Oggi Tami Oldham Ashcraft vive a Friday Harbour, sull’isola di San Juan, negli Usa. È un’imprenditrice, è sposata, madre di due figlie e continua ad andare in barca a vela. «Adoro navigare, mi fa sentire più connessa con la natura e la vita – spiega -. Il mare? Può essere amico o nemico. Ho rispetto per entrambi». 
La sua storia è diventata un libro, Resta con me (HarperCollins, appena uscito in Italia), che ha scritto con Susea McGearhart. «Scrivere è stato molto catartico per me.
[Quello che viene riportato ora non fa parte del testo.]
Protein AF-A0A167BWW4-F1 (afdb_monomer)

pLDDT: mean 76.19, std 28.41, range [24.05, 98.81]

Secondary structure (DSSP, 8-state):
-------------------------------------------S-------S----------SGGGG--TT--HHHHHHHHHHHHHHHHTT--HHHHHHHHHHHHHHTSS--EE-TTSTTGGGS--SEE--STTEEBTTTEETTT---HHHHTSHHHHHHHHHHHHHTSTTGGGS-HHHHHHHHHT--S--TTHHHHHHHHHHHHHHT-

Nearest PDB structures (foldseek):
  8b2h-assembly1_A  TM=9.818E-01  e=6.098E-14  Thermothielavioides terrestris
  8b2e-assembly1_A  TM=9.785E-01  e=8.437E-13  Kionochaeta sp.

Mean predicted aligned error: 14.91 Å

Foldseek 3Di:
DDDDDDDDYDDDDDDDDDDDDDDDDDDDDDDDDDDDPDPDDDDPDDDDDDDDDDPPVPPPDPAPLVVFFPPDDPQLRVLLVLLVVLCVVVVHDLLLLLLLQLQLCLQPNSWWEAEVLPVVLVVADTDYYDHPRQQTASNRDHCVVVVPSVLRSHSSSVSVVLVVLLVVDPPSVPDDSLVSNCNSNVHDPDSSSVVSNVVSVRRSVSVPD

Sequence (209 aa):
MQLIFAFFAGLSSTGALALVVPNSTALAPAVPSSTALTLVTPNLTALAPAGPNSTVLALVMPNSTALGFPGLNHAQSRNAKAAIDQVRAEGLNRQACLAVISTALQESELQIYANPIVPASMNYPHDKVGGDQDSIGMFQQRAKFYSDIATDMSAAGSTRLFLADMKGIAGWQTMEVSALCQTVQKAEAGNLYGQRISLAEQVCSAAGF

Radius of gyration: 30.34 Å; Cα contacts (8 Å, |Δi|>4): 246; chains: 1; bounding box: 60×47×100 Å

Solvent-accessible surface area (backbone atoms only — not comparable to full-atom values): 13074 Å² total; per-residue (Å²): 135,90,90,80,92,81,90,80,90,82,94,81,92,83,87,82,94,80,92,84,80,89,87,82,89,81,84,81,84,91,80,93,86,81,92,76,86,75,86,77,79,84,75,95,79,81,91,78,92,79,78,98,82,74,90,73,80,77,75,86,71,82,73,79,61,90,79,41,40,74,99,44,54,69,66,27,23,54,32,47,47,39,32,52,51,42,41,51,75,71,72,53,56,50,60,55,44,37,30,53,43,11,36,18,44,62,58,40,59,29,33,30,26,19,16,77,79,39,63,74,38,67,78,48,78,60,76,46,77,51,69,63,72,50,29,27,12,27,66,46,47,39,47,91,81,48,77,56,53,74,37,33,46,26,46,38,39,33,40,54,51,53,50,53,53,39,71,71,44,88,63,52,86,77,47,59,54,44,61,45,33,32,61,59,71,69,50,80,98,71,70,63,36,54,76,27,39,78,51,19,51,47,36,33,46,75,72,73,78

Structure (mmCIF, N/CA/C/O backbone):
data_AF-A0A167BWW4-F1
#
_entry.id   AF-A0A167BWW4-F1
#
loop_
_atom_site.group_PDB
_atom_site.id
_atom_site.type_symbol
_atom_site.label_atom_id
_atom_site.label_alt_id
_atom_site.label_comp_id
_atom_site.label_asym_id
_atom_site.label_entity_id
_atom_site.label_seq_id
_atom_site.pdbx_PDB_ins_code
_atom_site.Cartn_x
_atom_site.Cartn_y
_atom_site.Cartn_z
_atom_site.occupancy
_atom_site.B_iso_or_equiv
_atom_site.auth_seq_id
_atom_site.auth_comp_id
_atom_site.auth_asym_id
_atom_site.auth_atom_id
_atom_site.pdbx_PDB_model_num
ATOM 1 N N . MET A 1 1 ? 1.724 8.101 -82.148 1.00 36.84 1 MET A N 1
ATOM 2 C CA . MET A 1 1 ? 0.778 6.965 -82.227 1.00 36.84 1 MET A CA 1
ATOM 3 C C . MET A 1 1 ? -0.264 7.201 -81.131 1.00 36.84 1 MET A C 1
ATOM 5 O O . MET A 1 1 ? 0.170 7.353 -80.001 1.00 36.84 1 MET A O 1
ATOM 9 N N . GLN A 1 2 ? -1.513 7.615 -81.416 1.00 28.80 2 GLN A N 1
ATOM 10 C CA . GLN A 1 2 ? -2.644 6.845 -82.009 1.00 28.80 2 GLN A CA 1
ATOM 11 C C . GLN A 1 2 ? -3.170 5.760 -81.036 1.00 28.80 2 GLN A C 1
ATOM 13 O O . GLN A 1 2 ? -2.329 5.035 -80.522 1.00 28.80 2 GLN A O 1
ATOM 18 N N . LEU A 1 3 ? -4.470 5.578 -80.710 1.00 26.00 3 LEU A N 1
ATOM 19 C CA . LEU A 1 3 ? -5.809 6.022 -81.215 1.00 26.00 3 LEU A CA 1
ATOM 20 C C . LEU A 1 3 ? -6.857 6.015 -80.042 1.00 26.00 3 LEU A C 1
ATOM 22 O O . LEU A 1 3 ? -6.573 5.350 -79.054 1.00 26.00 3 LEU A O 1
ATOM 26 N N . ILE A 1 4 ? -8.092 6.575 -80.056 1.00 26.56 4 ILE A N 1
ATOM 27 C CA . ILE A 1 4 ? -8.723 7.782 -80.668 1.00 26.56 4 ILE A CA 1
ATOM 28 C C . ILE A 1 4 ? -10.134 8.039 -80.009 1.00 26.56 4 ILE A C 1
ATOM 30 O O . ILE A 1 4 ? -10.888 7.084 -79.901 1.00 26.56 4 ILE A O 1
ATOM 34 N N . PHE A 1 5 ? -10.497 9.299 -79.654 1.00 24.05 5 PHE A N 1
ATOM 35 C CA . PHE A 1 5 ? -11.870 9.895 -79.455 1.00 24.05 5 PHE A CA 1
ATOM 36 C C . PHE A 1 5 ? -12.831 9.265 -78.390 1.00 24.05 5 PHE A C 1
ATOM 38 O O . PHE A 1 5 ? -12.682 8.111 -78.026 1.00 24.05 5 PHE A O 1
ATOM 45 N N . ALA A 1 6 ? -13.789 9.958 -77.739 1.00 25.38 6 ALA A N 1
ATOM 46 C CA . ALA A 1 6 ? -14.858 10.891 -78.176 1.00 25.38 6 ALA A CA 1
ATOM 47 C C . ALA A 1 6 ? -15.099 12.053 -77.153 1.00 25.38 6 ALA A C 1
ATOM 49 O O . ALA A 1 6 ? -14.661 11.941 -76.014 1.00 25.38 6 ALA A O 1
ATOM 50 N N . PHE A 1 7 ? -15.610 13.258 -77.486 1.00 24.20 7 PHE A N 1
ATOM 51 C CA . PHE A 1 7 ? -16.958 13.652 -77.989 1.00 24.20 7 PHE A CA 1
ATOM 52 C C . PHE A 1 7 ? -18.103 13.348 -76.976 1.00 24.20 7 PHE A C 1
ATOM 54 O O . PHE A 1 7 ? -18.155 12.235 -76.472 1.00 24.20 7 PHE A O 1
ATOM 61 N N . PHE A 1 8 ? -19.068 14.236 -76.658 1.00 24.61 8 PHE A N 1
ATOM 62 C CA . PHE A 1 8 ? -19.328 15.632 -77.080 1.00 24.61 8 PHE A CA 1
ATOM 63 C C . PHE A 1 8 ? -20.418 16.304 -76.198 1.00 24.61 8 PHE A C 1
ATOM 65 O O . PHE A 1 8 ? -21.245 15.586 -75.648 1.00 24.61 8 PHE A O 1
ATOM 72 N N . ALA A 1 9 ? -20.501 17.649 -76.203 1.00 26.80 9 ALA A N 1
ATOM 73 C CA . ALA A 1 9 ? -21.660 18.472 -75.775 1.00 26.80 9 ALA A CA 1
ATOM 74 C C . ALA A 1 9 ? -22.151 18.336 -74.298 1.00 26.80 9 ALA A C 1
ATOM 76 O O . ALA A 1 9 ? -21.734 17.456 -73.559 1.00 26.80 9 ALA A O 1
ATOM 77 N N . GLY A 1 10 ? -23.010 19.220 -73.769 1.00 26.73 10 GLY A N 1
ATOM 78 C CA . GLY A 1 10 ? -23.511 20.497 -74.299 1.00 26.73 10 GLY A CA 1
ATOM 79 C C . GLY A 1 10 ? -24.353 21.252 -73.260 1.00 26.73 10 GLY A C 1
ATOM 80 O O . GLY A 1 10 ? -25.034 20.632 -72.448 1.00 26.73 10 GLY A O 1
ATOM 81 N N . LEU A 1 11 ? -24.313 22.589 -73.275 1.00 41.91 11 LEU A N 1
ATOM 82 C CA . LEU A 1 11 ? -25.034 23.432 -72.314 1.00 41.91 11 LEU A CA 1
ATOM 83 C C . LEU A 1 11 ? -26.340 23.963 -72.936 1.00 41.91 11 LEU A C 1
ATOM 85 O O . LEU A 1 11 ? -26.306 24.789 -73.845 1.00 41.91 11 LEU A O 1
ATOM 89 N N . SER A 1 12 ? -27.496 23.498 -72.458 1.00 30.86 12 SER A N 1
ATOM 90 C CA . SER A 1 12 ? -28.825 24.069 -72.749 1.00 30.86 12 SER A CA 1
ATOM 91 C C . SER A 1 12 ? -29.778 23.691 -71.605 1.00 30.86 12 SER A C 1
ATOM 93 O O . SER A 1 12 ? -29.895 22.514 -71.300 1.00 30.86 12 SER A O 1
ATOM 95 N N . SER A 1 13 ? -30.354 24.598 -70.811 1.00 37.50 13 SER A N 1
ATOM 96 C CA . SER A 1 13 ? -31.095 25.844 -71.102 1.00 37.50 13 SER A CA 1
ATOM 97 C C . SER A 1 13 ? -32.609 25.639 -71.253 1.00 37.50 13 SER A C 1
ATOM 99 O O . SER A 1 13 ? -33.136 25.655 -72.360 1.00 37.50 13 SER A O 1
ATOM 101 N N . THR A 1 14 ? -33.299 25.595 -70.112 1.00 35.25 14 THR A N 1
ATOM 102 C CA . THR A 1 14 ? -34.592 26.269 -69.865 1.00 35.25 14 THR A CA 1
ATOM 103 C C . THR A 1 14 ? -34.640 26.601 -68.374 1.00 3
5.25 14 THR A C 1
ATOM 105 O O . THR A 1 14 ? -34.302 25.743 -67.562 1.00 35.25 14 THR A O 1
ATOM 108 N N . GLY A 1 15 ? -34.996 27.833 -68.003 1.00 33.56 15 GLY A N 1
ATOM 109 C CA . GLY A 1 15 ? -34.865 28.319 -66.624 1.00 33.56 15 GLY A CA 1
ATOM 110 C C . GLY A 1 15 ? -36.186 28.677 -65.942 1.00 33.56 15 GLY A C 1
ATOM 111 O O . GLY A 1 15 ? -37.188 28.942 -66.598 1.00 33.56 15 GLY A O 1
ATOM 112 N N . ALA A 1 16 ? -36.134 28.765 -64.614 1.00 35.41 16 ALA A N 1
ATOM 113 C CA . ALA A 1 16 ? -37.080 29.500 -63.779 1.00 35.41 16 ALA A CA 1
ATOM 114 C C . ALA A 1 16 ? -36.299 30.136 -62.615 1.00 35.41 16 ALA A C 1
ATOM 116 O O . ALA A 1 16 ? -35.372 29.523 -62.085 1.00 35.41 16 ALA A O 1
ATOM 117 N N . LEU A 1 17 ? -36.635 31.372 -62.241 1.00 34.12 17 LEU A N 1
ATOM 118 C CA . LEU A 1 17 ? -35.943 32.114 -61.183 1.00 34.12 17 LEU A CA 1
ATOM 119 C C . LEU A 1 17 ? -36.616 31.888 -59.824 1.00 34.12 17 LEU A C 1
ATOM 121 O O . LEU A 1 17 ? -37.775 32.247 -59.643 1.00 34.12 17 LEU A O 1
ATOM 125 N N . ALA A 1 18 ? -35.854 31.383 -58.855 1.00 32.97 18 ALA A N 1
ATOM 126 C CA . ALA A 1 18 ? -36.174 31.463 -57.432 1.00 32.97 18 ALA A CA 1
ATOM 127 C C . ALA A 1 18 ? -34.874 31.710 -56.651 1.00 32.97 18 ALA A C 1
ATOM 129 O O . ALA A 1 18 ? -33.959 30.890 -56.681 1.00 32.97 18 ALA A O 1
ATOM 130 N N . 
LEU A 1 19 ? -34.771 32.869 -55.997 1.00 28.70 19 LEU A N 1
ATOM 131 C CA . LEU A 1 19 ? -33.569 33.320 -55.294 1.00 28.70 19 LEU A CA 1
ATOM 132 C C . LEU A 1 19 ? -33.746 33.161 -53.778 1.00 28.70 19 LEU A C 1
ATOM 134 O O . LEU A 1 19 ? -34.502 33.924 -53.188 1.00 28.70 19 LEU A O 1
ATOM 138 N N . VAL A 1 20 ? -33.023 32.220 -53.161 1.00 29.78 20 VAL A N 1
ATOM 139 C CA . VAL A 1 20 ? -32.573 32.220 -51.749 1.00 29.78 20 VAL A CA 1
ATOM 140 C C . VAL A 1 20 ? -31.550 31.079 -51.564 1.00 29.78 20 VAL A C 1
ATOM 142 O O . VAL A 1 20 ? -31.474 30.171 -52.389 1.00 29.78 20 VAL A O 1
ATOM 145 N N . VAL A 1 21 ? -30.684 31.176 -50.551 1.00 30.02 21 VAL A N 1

Raccontare la mia storia d’amore, avventura e sopravvivenza mi ha aiutato a guarire le mie ferite». Il libro è finito nelle mani dei produttori-sceneggiatori Aaron e Jordan Kandell ed è diventato anche un film: sarà nelle sale il 29 agosto, lo ha diretto Baltasar Kormakur (Everest, The Deep), gli interpreti principali sono Shailene Woodley (Tutta colpa delle Stelle, The Divergent Series, Big Little Lies) e Sam Claflin (The Hunger Games). «Adoro il modo in cui gli sceneggiatori hanno tessuto il racconto d’amore con quello della mia sopravvivenza».
Già, come si sopravvive a un incubo simile? «L’istinto di sopravvivenza è molto forte. È nel profondo di ognuno di noi. Il mio corpo è rimasto choccato ma la mia mente è andata in modalità sopravvivenza. Mi sono concentrata sulla risoluzione dei problemi. E una volta che le cose hanno cominciato ad andare nel verso giusto, a far muovere la barca, ho iniziato a sperare che ce l’avrei potuta fare e a pensare che da quel momento dovevo restare forte e concentrata».
Conta la speranza («senza non sopravvivi»), la fede («Molte cose sono andate storte ma molte sono andate bene. Dovevo credere che Dio fosse dalla mia parte per andare avanti. Ho pregato tanto»). E conta anche la seconda esistenza. «Perdere il mio grande amore e sopravvivere contro ogni previsione mi ha dato una prospettiva molto diversa sulla vita. Sono ancora molto determinata, ma attraverso la mia esperienza ho imparato ad essere più paziente, a prendermi più cura di me stessa e ad essere più compassionevole verso gli altri. Non dò la vita per scontata e cerco di vivere ogni giorno al massimo ricordando che il domani non è una promessa».